8 of 40 comments (clear)

  1. Obvious next step by The+MAZZTer · · Score: 5, Insightful

    Steganography. Of course it alone won't keep a good virus researcher from figuring out what's going on, but Facebook/whoever will just see a legitimate profile (and that may make it that much harder to get it taken down).

    Messages posted, postings on others' walls, images posted, even friends made in a particular order could all carry hidden meaning for watching malware.

    1. Re:Obvious next step by countSudoku() · · Score: 3, Interesting

      I would love to mod this "Like", but I fear that will launch an attach from BotVille. Speaking of which, why not just use a malware metaphor, say farming, build up a fake business around that as a "game". Then let thousands of stupid people who like shitty "games" play it to control and command their warez-botz-thingyz? Ooops, too late!

      --
      This is the NSA, we're gonna geet U h@x0r5! Also, what is a h@x0r5?
    2. Re:Obvious next step by Anonymous Coward · · Score: 2, Insightful

      The point is still valid regardless of how much you obfuscate the process of searching for commands. Lets say you have a botnet client that scans the images on 10,000 Facebook profiles looking for commands hidden by a steganographic process.
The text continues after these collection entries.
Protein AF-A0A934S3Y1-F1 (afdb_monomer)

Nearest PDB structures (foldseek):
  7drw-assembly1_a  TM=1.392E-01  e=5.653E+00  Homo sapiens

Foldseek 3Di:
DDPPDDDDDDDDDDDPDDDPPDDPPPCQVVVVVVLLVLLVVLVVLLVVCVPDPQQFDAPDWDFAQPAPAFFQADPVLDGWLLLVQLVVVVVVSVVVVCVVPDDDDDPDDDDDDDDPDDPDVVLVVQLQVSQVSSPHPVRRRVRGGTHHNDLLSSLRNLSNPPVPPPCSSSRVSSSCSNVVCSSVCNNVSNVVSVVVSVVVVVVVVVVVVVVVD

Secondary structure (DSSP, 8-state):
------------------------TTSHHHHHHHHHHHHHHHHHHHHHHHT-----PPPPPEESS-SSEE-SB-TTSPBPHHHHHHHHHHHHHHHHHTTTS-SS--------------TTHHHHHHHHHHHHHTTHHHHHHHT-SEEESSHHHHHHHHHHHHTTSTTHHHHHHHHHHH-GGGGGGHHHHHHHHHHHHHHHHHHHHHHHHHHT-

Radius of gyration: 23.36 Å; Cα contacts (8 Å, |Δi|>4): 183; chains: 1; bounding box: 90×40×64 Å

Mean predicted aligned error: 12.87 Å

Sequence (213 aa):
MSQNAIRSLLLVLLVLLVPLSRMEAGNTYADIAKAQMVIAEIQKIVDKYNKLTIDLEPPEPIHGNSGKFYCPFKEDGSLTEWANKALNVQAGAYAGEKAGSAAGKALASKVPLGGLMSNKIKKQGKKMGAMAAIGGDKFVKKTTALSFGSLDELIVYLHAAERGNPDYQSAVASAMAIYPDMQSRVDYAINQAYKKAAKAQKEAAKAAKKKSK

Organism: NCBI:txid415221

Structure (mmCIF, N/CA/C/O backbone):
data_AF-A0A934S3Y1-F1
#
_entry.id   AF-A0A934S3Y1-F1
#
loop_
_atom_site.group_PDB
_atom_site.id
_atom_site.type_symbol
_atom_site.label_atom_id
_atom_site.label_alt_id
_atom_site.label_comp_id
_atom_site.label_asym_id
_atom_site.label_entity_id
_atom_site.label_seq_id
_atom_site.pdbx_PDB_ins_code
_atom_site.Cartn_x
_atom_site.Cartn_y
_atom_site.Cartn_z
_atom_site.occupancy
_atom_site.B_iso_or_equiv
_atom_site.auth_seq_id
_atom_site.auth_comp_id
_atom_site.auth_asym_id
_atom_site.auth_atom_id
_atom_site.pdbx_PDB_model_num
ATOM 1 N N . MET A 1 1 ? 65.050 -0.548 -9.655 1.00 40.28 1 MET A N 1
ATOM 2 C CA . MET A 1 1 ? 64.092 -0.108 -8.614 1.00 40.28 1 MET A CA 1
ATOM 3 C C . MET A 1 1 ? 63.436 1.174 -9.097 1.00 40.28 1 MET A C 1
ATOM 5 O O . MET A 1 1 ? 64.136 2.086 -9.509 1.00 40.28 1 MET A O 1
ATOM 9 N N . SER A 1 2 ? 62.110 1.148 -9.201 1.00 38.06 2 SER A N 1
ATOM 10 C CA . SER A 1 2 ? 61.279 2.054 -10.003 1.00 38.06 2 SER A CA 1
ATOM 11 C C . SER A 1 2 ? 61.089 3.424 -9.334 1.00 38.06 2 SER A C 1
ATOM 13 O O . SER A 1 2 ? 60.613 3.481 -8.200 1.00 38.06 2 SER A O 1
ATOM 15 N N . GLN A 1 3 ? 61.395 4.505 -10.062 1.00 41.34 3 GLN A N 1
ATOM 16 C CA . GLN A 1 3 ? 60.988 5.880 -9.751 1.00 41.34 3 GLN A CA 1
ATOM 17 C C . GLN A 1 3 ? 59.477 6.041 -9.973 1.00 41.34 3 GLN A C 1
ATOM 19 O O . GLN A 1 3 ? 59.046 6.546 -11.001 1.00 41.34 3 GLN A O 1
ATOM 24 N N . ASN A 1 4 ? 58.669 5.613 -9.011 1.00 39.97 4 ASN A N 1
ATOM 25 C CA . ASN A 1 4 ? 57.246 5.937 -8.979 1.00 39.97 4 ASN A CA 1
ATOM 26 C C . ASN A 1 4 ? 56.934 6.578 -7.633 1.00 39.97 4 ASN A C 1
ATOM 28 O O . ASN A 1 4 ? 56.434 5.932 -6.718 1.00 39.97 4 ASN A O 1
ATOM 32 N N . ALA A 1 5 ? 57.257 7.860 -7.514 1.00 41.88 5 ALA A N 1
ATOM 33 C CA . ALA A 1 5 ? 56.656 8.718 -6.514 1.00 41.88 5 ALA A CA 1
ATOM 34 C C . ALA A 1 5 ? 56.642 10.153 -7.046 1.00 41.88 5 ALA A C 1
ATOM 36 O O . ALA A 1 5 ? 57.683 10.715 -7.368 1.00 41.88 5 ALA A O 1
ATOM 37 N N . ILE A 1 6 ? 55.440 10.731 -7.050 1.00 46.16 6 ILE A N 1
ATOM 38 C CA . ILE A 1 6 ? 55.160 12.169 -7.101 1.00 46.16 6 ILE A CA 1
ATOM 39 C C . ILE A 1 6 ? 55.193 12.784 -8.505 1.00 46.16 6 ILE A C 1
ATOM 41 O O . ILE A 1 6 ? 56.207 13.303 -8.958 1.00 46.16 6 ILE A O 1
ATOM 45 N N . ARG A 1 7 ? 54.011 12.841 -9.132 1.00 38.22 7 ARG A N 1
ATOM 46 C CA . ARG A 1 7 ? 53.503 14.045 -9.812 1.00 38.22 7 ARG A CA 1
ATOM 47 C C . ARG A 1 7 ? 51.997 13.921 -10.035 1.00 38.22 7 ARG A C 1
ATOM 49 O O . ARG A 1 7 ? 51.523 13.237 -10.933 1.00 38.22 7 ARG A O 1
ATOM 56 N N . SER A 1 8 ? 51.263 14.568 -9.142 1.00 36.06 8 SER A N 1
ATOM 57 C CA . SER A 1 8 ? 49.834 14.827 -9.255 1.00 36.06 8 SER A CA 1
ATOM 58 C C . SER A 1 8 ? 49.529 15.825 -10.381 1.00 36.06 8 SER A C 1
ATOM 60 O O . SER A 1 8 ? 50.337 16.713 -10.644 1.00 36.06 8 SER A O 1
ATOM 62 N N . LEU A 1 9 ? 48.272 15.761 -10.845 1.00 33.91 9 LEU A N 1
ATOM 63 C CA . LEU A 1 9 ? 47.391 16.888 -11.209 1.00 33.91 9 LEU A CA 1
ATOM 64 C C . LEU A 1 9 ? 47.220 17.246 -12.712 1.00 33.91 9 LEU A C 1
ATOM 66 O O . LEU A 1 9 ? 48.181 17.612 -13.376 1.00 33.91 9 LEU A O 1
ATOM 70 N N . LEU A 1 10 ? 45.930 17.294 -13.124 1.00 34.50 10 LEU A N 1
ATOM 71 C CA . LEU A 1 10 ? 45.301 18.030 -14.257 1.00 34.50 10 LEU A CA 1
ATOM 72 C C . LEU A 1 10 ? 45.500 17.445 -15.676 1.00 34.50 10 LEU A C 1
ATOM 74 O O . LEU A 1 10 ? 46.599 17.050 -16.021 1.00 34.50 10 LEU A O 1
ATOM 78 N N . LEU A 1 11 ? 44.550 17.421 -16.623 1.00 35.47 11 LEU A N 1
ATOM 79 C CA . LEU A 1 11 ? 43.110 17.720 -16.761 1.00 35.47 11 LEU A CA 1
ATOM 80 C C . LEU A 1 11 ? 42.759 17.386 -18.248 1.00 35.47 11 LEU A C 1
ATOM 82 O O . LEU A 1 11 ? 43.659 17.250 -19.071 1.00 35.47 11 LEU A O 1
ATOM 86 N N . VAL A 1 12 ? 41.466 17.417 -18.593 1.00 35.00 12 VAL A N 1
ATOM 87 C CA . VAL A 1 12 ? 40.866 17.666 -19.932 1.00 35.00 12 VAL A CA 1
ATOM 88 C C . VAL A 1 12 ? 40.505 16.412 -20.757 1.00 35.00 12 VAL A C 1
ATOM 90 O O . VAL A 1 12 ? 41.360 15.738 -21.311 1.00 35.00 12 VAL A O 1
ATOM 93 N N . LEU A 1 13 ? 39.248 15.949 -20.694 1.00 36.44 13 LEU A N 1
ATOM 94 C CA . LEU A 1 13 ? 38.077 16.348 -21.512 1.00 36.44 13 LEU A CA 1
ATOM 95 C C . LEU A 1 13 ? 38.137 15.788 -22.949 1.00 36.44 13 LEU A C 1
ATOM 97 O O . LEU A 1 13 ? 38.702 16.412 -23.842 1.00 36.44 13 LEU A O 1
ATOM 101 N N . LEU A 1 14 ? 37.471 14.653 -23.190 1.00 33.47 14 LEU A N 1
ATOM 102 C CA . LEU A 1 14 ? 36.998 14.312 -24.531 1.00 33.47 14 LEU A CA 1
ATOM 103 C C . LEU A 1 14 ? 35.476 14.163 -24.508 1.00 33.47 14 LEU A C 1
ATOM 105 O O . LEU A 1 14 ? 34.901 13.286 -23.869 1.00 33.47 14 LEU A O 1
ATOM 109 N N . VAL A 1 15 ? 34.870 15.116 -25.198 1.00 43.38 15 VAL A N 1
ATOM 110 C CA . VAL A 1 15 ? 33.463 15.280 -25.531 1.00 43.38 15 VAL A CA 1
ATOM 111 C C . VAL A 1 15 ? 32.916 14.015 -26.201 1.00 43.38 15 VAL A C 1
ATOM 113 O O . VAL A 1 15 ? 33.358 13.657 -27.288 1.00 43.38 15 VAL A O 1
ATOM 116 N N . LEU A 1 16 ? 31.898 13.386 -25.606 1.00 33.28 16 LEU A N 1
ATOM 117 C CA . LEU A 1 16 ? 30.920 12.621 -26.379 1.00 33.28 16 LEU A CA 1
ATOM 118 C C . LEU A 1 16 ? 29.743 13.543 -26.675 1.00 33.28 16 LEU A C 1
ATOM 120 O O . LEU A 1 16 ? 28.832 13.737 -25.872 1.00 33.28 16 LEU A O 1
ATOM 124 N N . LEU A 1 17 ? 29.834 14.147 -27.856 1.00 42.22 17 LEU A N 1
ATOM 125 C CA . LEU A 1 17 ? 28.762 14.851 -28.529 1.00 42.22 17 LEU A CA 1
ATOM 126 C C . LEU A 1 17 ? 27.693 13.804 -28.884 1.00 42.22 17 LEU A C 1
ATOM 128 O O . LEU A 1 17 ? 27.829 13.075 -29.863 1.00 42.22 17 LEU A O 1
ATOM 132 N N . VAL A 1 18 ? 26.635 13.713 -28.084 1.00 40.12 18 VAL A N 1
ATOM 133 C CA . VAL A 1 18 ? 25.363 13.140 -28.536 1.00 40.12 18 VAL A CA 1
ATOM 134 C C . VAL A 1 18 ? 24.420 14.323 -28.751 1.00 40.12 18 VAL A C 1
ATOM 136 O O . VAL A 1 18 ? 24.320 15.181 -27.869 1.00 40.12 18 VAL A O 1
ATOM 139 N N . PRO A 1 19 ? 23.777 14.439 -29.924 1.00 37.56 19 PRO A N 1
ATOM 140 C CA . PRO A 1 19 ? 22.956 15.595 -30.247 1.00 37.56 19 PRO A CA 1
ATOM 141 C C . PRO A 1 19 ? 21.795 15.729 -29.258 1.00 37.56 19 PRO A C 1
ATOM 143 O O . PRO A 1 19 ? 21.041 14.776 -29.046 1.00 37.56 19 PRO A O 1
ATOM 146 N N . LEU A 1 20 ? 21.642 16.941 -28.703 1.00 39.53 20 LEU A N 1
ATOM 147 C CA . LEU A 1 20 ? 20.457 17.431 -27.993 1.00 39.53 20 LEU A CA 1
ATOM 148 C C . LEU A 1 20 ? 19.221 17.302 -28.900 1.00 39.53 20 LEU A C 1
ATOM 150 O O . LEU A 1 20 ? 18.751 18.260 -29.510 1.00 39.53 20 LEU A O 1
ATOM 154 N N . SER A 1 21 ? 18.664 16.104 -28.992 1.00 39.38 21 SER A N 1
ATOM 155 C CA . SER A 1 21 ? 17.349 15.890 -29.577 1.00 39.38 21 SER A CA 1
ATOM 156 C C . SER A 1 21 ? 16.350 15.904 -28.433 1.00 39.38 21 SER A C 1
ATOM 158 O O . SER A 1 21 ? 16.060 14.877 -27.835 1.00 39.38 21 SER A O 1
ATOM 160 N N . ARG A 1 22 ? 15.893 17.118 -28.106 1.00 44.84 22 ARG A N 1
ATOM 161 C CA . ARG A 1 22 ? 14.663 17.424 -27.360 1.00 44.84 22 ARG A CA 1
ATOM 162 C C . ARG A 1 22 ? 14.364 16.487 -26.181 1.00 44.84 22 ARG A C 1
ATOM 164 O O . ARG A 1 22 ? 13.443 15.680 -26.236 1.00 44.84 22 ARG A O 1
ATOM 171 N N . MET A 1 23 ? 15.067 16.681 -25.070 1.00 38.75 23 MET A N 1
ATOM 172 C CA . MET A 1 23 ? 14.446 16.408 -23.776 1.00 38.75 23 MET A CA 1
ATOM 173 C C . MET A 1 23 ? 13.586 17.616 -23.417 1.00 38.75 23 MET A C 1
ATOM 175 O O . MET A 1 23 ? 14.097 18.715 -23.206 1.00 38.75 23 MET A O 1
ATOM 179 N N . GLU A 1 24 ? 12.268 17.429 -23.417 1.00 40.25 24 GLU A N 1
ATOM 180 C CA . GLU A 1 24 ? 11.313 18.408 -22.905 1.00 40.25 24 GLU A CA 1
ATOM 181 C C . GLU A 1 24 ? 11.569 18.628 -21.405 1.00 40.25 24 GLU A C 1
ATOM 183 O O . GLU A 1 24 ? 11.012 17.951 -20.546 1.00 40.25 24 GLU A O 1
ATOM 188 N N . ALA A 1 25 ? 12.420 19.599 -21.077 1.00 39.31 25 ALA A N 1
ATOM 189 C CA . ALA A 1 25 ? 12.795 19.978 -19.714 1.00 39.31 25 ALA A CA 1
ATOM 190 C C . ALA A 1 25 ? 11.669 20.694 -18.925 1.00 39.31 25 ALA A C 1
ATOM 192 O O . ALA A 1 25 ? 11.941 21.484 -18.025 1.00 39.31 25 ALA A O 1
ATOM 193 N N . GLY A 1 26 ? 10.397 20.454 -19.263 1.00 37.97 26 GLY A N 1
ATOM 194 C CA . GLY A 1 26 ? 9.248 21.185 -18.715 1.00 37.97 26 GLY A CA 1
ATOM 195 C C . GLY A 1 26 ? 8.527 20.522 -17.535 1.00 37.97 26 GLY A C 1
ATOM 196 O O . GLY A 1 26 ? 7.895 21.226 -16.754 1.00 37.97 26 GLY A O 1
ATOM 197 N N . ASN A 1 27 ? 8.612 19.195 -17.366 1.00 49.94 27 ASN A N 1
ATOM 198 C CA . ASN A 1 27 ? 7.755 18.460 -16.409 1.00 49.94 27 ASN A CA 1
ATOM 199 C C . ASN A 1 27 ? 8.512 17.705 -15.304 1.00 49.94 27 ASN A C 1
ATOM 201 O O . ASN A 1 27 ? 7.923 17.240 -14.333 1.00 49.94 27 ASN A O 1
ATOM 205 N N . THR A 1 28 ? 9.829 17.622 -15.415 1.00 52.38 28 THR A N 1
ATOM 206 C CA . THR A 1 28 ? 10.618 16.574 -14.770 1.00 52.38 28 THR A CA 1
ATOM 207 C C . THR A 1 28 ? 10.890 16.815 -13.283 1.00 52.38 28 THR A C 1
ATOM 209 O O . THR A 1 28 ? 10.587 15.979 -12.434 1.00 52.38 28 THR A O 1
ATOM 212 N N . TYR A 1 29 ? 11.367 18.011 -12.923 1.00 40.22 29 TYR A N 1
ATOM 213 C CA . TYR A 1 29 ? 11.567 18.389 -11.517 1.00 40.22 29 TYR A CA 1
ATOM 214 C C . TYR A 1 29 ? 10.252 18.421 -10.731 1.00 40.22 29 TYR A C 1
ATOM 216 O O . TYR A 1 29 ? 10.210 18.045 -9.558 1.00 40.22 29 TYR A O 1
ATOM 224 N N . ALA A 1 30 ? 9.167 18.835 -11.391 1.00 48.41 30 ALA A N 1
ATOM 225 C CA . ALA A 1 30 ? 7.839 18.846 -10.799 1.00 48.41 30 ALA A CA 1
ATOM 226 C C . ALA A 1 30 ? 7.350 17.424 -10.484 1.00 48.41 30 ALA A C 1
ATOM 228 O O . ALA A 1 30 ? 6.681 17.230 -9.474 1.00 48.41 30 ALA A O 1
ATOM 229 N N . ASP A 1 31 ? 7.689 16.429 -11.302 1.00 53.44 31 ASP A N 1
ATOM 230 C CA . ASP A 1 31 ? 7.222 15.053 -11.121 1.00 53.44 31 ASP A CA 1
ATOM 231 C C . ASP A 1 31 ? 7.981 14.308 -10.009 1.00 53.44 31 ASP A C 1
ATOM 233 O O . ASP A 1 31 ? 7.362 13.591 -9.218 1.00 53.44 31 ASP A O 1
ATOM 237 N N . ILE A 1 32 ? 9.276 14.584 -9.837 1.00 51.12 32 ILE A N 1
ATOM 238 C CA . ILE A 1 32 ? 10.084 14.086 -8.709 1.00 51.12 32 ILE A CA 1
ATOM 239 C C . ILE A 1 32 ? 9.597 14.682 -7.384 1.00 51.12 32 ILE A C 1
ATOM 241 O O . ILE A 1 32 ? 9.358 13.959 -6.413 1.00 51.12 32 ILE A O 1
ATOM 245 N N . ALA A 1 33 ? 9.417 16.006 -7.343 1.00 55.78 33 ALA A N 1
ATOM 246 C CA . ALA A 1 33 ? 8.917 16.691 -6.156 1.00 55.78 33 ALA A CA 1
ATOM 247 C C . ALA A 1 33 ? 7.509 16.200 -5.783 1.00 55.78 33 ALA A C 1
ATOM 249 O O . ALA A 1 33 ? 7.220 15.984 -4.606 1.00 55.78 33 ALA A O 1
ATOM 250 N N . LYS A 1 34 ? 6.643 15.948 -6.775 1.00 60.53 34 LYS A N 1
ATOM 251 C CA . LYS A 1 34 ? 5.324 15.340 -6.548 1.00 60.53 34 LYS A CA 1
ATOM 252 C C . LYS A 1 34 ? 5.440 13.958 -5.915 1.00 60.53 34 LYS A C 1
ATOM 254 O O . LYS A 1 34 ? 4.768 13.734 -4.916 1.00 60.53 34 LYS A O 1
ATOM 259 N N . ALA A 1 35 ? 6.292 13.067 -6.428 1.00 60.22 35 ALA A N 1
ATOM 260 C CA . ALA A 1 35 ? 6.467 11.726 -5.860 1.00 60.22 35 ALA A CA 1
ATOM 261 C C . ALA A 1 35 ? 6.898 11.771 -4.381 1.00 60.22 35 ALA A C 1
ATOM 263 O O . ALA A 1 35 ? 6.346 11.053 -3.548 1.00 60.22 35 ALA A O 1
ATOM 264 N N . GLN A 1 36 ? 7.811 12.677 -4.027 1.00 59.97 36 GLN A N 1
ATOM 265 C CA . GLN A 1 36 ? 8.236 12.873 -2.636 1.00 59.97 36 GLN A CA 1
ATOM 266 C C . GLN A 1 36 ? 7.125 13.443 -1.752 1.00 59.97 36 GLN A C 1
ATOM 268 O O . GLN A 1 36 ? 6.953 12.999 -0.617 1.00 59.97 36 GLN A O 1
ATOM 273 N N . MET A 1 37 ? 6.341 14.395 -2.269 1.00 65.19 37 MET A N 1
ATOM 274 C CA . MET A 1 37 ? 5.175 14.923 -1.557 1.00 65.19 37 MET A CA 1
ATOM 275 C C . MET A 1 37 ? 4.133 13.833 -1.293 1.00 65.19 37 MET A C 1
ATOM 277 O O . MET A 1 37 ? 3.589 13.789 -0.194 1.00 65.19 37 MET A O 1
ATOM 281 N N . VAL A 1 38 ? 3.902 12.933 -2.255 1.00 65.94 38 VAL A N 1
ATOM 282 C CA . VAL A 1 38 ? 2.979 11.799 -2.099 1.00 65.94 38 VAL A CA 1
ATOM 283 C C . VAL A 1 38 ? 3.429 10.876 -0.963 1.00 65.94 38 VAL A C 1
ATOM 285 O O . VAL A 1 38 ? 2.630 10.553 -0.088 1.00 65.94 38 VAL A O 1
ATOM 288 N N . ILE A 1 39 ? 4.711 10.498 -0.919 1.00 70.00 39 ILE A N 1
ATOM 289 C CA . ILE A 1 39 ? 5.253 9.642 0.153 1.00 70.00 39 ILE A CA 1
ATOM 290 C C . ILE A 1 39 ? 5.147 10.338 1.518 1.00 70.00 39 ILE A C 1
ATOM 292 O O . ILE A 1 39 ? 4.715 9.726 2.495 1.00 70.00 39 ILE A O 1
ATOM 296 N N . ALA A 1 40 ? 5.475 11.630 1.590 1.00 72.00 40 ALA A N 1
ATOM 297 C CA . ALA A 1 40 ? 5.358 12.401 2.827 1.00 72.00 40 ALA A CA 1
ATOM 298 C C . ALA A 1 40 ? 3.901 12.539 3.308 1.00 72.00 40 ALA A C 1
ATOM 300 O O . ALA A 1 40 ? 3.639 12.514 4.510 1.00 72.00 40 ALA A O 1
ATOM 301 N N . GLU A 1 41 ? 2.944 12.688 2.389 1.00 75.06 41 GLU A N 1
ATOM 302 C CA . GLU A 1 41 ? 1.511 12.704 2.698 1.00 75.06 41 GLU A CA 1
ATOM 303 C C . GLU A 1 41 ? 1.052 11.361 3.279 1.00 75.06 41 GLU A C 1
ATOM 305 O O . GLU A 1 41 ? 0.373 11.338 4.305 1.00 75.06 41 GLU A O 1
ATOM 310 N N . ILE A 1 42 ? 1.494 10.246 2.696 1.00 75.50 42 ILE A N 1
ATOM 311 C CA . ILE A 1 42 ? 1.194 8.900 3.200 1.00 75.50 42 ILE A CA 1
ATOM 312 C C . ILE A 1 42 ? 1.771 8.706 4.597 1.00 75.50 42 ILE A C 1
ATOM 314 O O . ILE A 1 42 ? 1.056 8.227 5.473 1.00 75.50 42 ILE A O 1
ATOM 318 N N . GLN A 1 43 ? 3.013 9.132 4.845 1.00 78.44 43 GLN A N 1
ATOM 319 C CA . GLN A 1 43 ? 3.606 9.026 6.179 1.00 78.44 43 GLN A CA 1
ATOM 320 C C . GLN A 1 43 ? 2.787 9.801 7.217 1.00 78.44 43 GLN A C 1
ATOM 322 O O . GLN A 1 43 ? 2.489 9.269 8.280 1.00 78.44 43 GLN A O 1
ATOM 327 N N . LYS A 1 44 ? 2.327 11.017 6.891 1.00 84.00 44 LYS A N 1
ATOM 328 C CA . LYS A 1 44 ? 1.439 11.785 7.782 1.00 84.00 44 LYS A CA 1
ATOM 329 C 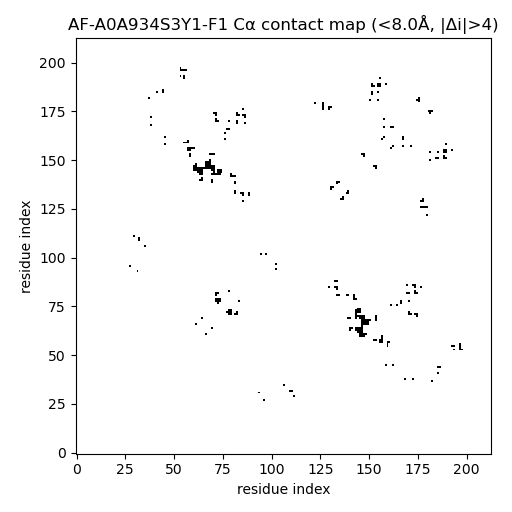C . LYS A 1 44 ? 0.127 11.056 8.068 1.00 84.00 44 LYS A C 1
ATOM 331 O O . LYS A 1 44 ? -0.376 11.130 9.189 1.00 84.00 44 LYS A O 1
ATOM 336 N N . ILE A 1 45 ? -0.442 10.383 7.068 1.00 85.00 45 ILE A N 1
ATOM 337 C CA . ILE A 1 45 ? -1.650 9.569 7.237 1.00 85.00 45 ILE A CA 1
ATOM 338 C C . ILE A 1 45 ? -1.354 8.384 8.165 1.00 85.00 45 ILE A C 1
ATOM 340 O O . ILE A 1 45 ? -2.086 8.170 9.129 1.00 85.00 45 ILE A O 1
ATOM 344 N N . VAL A 1 46 ? -0.261 7.659 7.939 1.00 83.38 46 VAL A N 1
ATOM 345 C CA . VAL A 1 46 ? 0.162 6.543 8.798 1.00 83.38 46 VAL A CA 1
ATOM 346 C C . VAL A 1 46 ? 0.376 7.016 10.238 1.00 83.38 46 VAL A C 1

A security researcher who has a copy of your botnet client is still able to either disassemble your client or monitor the execution/memory of your client and reverse engineer whatever methods you use to search for commands.

      It's similar to the way a piece of software checks if it has a valid serial; this process may be obfuscated but it's still possible for crackers to reverse engineer this and create a key generator.

      Note: I'm not the same AC as above.

    3. Re:Obvious next step by TheLink · · Score: 3, Funny

      I jokingly suggested something related before- create some software to have servers to join facebook, and those servers can answer stupid quizzes like "20 Ways to know if you're a Windows 2008 R2 server".

      With status messages like:
      ProcessingNode192 is bored (has nothing to do)...
      StorageServer01 is feeling degraded (on array #2)...

      --
  2. Finally, IRC is safe! by lemur3 · · Score: 5, Funny

    I was really starting to worry that these Command & Control things that use IRC chatrooms were going to ruin the good reputation that IRC has built up over the years.

  3. is this news? by WillgasM · · Score: 2, Informative

    I thought they had been doing this for a long time now.